Beware of C# Lambda Captures!

Jean-Philippe Durot
Criteo R&D Blog
4 min readJul 26, 2021

--

Kafka is used heavily at Criteo and when a new version of the Kafka client is deployed, great care is taken to ensure that nothing bad happens. Well… sometimes, things go wrong and we learn from it. Below graph shows an example, of things not going as expected. So, let’s explore what happened and how we fixed it!

Number of Gen 0 collections per minute

The number of generation 0 garbage collections went crazy; beyond 100.000 per minute instead of the usual 40 per minutes! This GC pressure could lead to performance degradation of your application.
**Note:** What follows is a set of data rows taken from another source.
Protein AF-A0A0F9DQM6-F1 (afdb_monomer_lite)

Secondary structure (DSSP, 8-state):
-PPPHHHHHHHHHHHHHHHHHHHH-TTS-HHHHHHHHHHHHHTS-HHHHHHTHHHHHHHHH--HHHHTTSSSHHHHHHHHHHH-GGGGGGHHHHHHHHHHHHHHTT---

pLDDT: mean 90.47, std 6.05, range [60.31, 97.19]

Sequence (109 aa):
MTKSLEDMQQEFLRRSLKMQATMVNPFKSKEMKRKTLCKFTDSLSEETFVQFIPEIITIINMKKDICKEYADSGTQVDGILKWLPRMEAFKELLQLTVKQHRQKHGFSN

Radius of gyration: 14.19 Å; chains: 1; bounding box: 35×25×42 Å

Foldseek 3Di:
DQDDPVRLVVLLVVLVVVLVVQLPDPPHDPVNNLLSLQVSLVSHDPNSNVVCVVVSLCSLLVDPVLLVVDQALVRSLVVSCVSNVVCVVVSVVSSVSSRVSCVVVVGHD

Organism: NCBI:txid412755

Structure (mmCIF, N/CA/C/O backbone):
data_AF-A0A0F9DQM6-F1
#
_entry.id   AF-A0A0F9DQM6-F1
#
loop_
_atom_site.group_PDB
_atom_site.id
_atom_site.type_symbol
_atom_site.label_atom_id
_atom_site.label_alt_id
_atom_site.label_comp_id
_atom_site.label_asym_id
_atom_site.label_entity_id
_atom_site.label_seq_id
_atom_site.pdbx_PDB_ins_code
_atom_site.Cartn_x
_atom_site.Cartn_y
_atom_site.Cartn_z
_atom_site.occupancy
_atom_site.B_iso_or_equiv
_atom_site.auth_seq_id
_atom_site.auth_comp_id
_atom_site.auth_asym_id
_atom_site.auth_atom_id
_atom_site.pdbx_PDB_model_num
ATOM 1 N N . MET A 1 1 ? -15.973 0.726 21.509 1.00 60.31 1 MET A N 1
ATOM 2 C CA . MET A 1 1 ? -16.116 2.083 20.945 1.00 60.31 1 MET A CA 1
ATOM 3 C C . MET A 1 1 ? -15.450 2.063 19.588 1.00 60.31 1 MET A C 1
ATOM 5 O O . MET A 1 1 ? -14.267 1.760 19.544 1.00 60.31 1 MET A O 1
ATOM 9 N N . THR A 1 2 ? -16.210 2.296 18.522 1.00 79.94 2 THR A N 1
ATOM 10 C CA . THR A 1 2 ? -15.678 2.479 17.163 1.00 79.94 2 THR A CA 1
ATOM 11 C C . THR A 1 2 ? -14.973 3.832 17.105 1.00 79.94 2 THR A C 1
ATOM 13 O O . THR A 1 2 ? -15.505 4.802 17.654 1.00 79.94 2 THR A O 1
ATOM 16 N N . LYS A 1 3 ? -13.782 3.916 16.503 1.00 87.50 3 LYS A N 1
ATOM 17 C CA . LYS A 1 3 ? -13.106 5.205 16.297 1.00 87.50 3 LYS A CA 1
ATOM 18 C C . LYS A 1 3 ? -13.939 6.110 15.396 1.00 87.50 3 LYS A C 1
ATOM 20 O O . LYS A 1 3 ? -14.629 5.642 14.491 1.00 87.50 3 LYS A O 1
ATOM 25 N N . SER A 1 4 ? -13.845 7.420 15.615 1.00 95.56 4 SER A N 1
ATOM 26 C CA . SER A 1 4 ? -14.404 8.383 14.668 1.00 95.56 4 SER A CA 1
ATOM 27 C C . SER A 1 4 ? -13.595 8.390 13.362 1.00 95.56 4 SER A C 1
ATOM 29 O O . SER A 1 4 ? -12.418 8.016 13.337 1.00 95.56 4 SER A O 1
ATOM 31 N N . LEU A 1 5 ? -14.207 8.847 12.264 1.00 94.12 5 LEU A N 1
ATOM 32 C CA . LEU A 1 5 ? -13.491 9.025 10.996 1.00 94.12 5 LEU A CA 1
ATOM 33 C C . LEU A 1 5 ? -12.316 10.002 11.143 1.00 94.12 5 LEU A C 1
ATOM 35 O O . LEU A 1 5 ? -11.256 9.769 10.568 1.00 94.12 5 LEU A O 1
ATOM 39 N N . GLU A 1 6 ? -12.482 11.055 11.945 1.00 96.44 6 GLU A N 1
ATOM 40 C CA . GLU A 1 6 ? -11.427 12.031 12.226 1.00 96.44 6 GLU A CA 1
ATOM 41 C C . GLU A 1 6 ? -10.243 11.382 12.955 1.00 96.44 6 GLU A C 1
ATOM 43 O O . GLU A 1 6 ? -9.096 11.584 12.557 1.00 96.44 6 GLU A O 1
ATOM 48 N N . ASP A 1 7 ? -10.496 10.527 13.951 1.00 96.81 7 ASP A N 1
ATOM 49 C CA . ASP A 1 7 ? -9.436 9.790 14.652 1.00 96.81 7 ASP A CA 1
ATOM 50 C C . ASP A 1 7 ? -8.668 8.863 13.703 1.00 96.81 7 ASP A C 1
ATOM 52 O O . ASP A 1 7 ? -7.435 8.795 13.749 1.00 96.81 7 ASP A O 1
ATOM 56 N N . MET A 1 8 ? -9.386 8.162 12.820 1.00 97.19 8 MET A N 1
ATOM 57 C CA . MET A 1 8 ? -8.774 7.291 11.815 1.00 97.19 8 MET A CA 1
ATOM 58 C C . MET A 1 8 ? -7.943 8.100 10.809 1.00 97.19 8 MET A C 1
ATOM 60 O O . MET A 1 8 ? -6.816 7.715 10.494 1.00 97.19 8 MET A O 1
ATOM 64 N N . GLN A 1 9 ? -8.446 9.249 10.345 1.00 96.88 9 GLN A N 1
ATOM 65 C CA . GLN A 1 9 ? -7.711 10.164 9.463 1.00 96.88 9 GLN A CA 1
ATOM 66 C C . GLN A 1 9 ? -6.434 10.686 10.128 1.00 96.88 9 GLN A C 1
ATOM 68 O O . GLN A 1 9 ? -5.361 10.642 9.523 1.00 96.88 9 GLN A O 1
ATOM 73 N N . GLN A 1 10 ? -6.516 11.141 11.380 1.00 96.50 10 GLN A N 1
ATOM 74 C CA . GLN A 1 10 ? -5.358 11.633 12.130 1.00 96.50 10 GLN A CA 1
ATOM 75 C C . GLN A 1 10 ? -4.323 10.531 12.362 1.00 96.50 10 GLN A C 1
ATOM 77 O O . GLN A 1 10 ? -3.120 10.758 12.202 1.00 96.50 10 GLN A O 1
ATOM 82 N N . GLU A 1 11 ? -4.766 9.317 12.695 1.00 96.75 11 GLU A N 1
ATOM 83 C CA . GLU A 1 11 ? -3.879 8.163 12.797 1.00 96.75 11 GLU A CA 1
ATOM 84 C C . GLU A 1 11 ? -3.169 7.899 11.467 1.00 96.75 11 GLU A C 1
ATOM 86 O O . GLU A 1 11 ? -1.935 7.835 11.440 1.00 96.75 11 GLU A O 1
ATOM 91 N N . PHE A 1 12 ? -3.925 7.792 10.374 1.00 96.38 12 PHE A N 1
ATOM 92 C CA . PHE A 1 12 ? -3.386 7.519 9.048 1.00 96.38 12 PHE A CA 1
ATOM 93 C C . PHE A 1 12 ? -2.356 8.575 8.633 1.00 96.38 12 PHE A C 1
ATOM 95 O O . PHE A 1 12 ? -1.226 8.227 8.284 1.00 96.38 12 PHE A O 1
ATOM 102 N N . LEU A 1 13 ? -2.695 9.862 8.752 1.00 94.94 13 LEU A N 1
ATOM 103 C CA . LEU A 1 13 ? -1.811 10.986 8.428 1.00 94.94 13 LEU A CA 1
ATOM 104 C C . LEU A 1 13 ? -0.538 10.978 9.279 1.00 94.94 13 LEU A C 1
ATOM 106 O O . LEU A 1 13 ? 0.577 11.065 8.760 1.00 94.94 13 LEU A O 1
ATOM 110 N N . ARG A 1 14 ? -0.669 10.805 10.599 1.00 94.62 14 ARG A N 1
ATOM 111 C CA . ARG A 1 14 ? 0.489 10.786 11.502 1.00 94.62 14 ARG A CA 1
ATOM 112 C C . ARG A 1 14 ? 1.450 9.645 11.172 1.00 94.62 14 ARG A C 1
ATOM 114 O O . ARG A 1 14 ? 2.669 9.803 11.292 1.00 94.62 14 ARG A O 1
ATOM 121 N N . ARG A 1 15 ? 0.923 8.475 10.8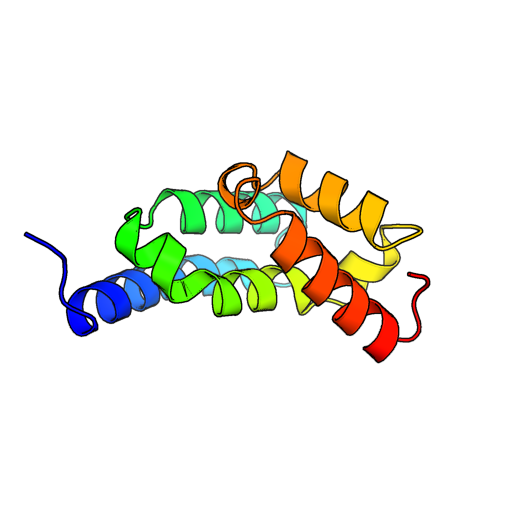02 1.00 94.31 15 ARG A N 1
ATOM 122 C CA . ARG A 1 15 ? 1.736 7.310 10.429 1.00 94.31 15 ARG A CA 1
ATOM 123 C C . ARG A 1 15 ? 2.327 7.461 9.023 1.00 94.31 15 ARG A C 1
ATOM 125 O O . ARG A 1 15 ? 3.493 7.110 8.833 1.00 94.31 15 ARG A O 1
ATOM 132 N N . SER A 1 16 ? 1.588 8.034 8.073 1.00 93.38 16 SER A N 1
ATOM 133 C CA . SER A 1 16 ? 2.029 8.186 6.681 1.00 93.38 16 SER A CA 1
ATOM 134 C C . SER A 1 16 ? 3.162 9.205 6.535 1.00 93.38 16 SER A C 1
ATOM 136 O O . SER A 1 16 ? 4.115 8.946 5.797 1.00 93.38 16 SER A O 1
ATOM 138 N N . LEU A 1 17 ? 3.156 10.289 7.321 1.00 90.31 17 LEU A N 1
ATOM 139 C CA . LEU A 1 17 ? 4.245 11.277 7.354 1.00 90.31 17 LEU A CA 1
ATOM 140 C C . LEU A 1 17 ? 5.604 10.638 7.684 1.00 90.31 17 LEU A C 1
ATOM 142 O O . LEU A 1 17 ? 6.615 10.943 7.051 1.00 90.31 17 LEU A O 1
ATOM 146 N N . LYS A 1 18 ? 5.637 9.683 8.625 1.00 85.69 18 LYS A N 1
ATOM 147 C CA . LYS A 1 18 ? 6.871 8.956 8.981 1.00 85.69 18 LYS A CA 1
ATOM 148 C C . LYS A 1 18 ? 7.365 8.059 7.843 1.00 85.69 18 LYS A C 1
ATOM 150 O O . LYS A 1 18 ? 8.571 7.900 7.653 1.00 85.69 18 LYS A O 1
ATOM 155 N N . MET A 1 19 ? 6.441 7.477 7.081 1.00 92.56 19 MET A N 1
ATOM 156 C CA . MET A 1 19 ? 6.740 6.618 5.936 1.00 92.56 19 MET A CA 1
ATOM 157 C C . MET A 1 19 ? 7.258 7.432 4.734 1.00 92.56 19 MET A C 1
ATOM 159 O O . MET A 1 19 ? 8.190 6.999 4.046 1.00 92.56 19 MET A O 1
ATOM 163 N N . GLN A 1 20 ? 6.690 8.621 4.497 1.00 90.44 20 GLN A N 1
ATOM 164 C CA . GLN A 1 20 ? 6.918 9.437 3.299 1.00 90.44 20 GLN A CA 1
ATOM 165 C C . GLN A 1 20 ? 8.401 9.739 3.055 1.00 90.44 20 GLN A C 1
ATOM 167 O O . GLN A 1 20 ? 8.882 9.545 1.938 1.00 90.44 20 GLN A O 1
ATOM 172 N N . ALA A 1 21 ? 9.151 10.101 4.102 1.00 88.62 21 ALA A N 1
ATOM 173 C CA . ALA A 1 21 ? 10.582 10.398 4.009 1.00 88.62 21 ALA A CA 1
ATOM 174 C C . ALA A 1 21 ? 11.405 9.237 3.415 1.00 88.62 21 ALA A C 1
ATOM 176 O O . ALA A 1 21 ? 12.362 9.461 2.676 1.00 88.62 21 ALA A O 1
ATOM 177 N N . TH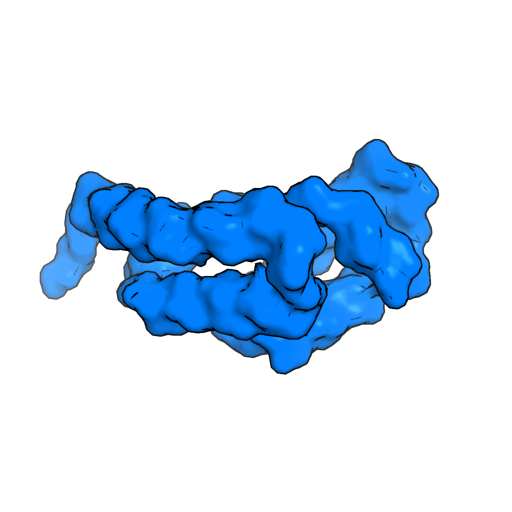R A 1 22 ? 11.022 7.984 3.685 1.00 91.06 22 THR A N 1
ATOM 178 C CA . THR A 1 22 ? 11.684 6.812 3.084 1.00 91.06 22 THR A CA 1
ATOM 179 C C . THR A 1 22 ? 11.214 6.571 1.649 1.00 91.06 22 THR A C 1
ATOM 181 O O . THR A 1 22 ? 12.011 6.194 0.788 1.00 91.06 22 THR A O 1
ATOM 184 N N . MET A 1 23 ? 9.926 6.783 1.377 1.00 88.38 23 MET A N 1
ATOM 185 C CA . MET A 1 23 ? 9.307 6.452 0.090 1.00 88.38 23 MET A CA 1
ATOM 186 C C . MET A 1 23 ? 9.778 7.343 -1.059 1.00 88.38 23 MET A C 1
ATOM 188 O O . MET A 1 23 ? 9.936 6.835 -2.180 1.00 88.38 23 MET A O 1
ATOM 192 N N . VAL A 1 24 ? 10.038 8.623 -0.768 1.00 88.38 24 VAL A N 1
ATOM 193 C CA . VAL A 1 24 ? 10.507 9.625 -1.741 1.00 88.38 24 VAL A CA 1
ATOM 194 C C . VAL A 1 24 ? 12.029 9.671 -1.879 1.00 88.38 24 VAL A C 1
ATOM 196 O O . VAL A 1 24 ? 12.536 10.201 -2.861 1.00 88.38 24 VAL A O 1
ATOM 199 N N . ASN A 1 25 ? 12.778 9.093 -0.936 1.00 88.44 25 ASN A N 1
ATOM 200 C CA . ASN A 1 25 ? 14.236 9.144 -0.965 1.00 88.44 25 ASN A CA 1
ATOM 201 C C . ASN A 1 25 ? 14.802 8.210 -2.065 1.00 88.44 25 ASN A C 1
ATOM 203 O O . ASN A 1 25 ? 14.569 6.991 -2.016 1.00 88.44 25 ASN A O 1
ATOM 207 N N . PRO A 1 26 ? 15.549 8.735 -3.059 1.00 87.75 26 PRO A N 1
ATOM 208 C CA . PRO A 1 26 ? 16.083 7.935 -4.162 1.00 87.75 26 PRO A CA 1
ATOM 209 C C . PRO A 1 26 ? 17.200 6.979 -3.720 1.00 87.75 26 PRO A C 1
ATOM 211 O O . PRO A 1 26 ? 17.351 5.915 -4.309 1.00 87.75 26 PRO A O 1
ATOM 214 N N . PHE A 1 27 ? 17.912 7.293 -2.635 1.00 90.88 27 PHE A N 1
ATOM 215 C CA . PHE A 1 27 ? 19.014 6.489 -2.096 1.00 90.88 27 PHE A CA 1
ATOM 216 C C . PHE A 1 27 ? 18.546 5.314 -1.225 1.00 90.88 27 PHE A C 1
ATOM 218 O O . PHE A 1 27 ? 19.350 4.484 -0.805 1.00 90.88 27 PHE A O 1
ATOM 225 N N . LYS A 1 28 ? 17.245 5.222 -0.914 1.00 90.94 28 LYS A N 1
ATOM 226 C CA . LYS A 1 28 ? 16.691 4.084 -0.168 1.00 90.94 28 LYS A CA 1
ATOM 227 C C . LYS A 1 28 ? 16.383 2.929 -1.117 1.00 90.94 28 LYS A C 1
ATOM 229 O O . LYS A 1 28 ? 15.660 3.099 -2.103 1.00 90.94 28 LYS A O 1
ATOM 234 N N . SER A 1 29 ? 16.888 1.746 -0.766 1.00 91.19 29 SER A N 1
ATOM 235 C CA . SER A 1 29 ? 16.675 0.511 -1.523 1.00 91.19 29 SER A CA 1
ATOM 236 C C . SER A 1 29 ? 15.191 0.140 -1.619 1.00 91.19 29 SER A C 1
ATOM 238 O O . SER A 1 29 ? 14.371 0.533 -0.781 1.00 91.19 29 SER A O 1
ATOM 240 N N . LYS A 1 30 ? 14.839 -0.664 -2.634 1.00 88.06 30 LYS A N 1
ATOM 241 C CA . LYS A 1 30 ? 13.488 -1.237 -2.774 1.00 88.06 30 LYS A CA 1
ATOM 242 C C . LYS A 1 30 ? 13.067 -1.993 -1.510 1.00 88.06 30 LYS A C 1
ATOM 244 O O . LYS A 1 30 ? 11.950 -1.811 -1.038 1.00 88.06 30 LYS A O 1
ATOM 249 N N . GLU A 1 31 ? 13.968 -2.789 -0.939 1.00 90.44 31 GLU A N 1
ATOM 250 C CA . GLU A 1 31 ? 13.707 -3.568 0.275 1.00 90.44 31 GLU A CA 1
ATOM 251 C C . GLU A 1 31 ? 13.399 -2.673 1.482 1.00 90.44 31 GLU A C 1
ATOM 253 O O . GLU A 1 31 ? 12.431 -2.918 2.197 1.00 90.44 31 GLU A O 1
ATOM 258 N N . MET A 1 32 ? 14.161 -1.590 1.679 1.00 92.69 32 MET A N 1
ATOM 259 C CA . MET A 1 32 ? 13.891 -0.631 2.753 1.00 92.69 32 MET A CA 1
ATOM 260 C C . MET A 1 32 ? 12.521 0.034 2.569 1.00 92.69 32 MET A C 1
ATOM 262 O O . MET A 1 32 ? 11.775 0.187 3.532 1.00 92.69 32 MET A O 1
ATOM 266 N N . LYS A 1 33 ? 12.154 0.382 1.330 1.00 91.00 33 LYS A N 1
ATOM 267 C CA . LYS A 1 33 ? 10.830 0.943 1.015 1.00 91.00 33 LYS A CA 1
ATOM 268 C C . LYS A 1 33 ? 9.705 -0.056 1.321 1.00 91.00 33 LYS A C 1
ATOM 270 O O . LYS A 1 33 ? 8.738 0.329 1.970 1.00 91.00 33 LYS A O 1
ATOM 275 N N . ARG A 1 34 ? 9.862 -1.333 0.944 1.00 91.44 34 ARG A N 1
ATOM 276 C CA . ARG A 1 34 ? 8.911 -2.420 1.268 1.00 91.44 34 ARG A CA 1
ATOM 277 C C . ARG A 1 34 ? 8.759 -2.611 2.778 1.00 91.44 34 ARG A C 1
ATOM 279 O O . ARG A 1 34 ? 7.643 -2.592 3.282 1.00 91.44 34 ARG A O 1
ATOM 286 N N . LYS A 1 35 ? 9.874 -2.702 3.514 1.00 92.75 35 LYS A N 1
ATOM 287 C CA . LYS A 1 35 ? 9.879 -2.820 4.984 1.00 92.75 35 LYS A CA 1
ATOM 288 C C . LYS A 1 35 ? 9.180 -1.641 5.658 1.00 92.75 35 LYS A C 1
ATOM 290 O O . LYS A 1 35 ? 8.426 -1.838 6.604 1.00 92.75 35 LYS A O 1
ATOM 295 N N . THR A 1 36 ? 9.420 -0.421 5.184 1.00 93.56 36 THR A N 1
ATOM 296 C CA . THR A 1 36 ? 8.774 0.782 5.724 1.00 93.5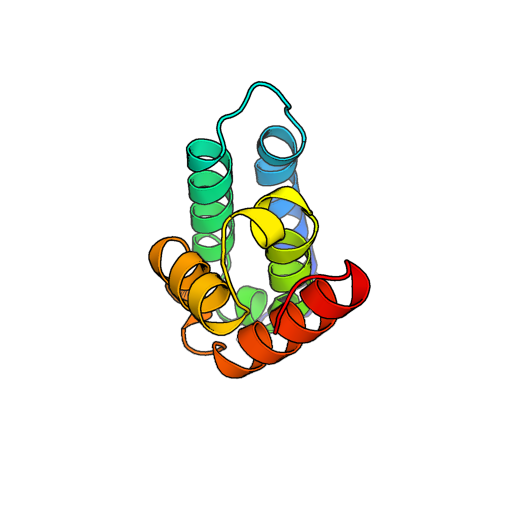6 36 THR A CA 1
ATOM 297 C C . THR A 1 36 ? 7.273 0.806 5.441 1.00 93.56 36 THR A C 1
ATOM 299 O O . THR A 1 36 ? 6.514 1.181 6.330 1.00 93.56 36 THR A O 1
ATOM 302 N N . LEU A 1 37 ? 6.835 0.355 4.263 1.00 92.44 37 LEU A N 1
ATOM 303 C CA . LEU A 1 37 ? 5.413 0.218 3.945 1.00 92.44 37 LEU A CA 1
ATOM 304 C C . LEU A 1 37 ? 4.727 -0.856 4.806 1.00 92.44 37 LEU A C 1
ATOM 306 O O . LEU A 1 37 ? 3.681 -0.574 5.375 1.00 92.44 37 LEU A O 1
ATOM 310 N N . CYS A 1 38 ? 5.351 -2.025 4.993 1.00 93.69 38 CYS A N 1
ATOM 311 C CA . CYS A 1 38 ? 4.844 -3.068 5.896 1.00 93.69 38 CYS A CA 1
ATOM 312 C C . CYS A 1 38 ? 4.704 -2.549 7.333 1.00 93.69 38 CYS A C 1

Based on what we know about the .NET GC behavior (watch Konrad Kokosa GC Internals series if you need more details), it should be caused by a huge number of allocations.

Looking into the code

The next step in this kind of investigations is to pinpoint the code that triggers these allocations and what types are allocated. To do so, we will first use PerfView, as it has been explained in a previous post.

In our case, 96.4% of the allocations were instances of <>c__DisplayClass8_1 created in the StartPollTask async method of the Confluent Kafka AdminClient type.

Memory allocation tick results

Even if you don’t have the source code, it is always possible to use a decompiler to get a C# view of these types and methods (I recommend using JetBrains DotPeek with the “Show compiler-generated code” setting enabled).

For demo sake, a console application has been written with a simplified version of the StartPollTask method:

The PollMessage method returns a message if any; otherwise HasMessage is false.

Here is the allocation details after profiling this demo code in Perfview:

For this 20 seconds trace, almost 430.000 allocation ticks due to <>c__DisplayClass0_0 allocations! We need to understand what on earth could be the cause.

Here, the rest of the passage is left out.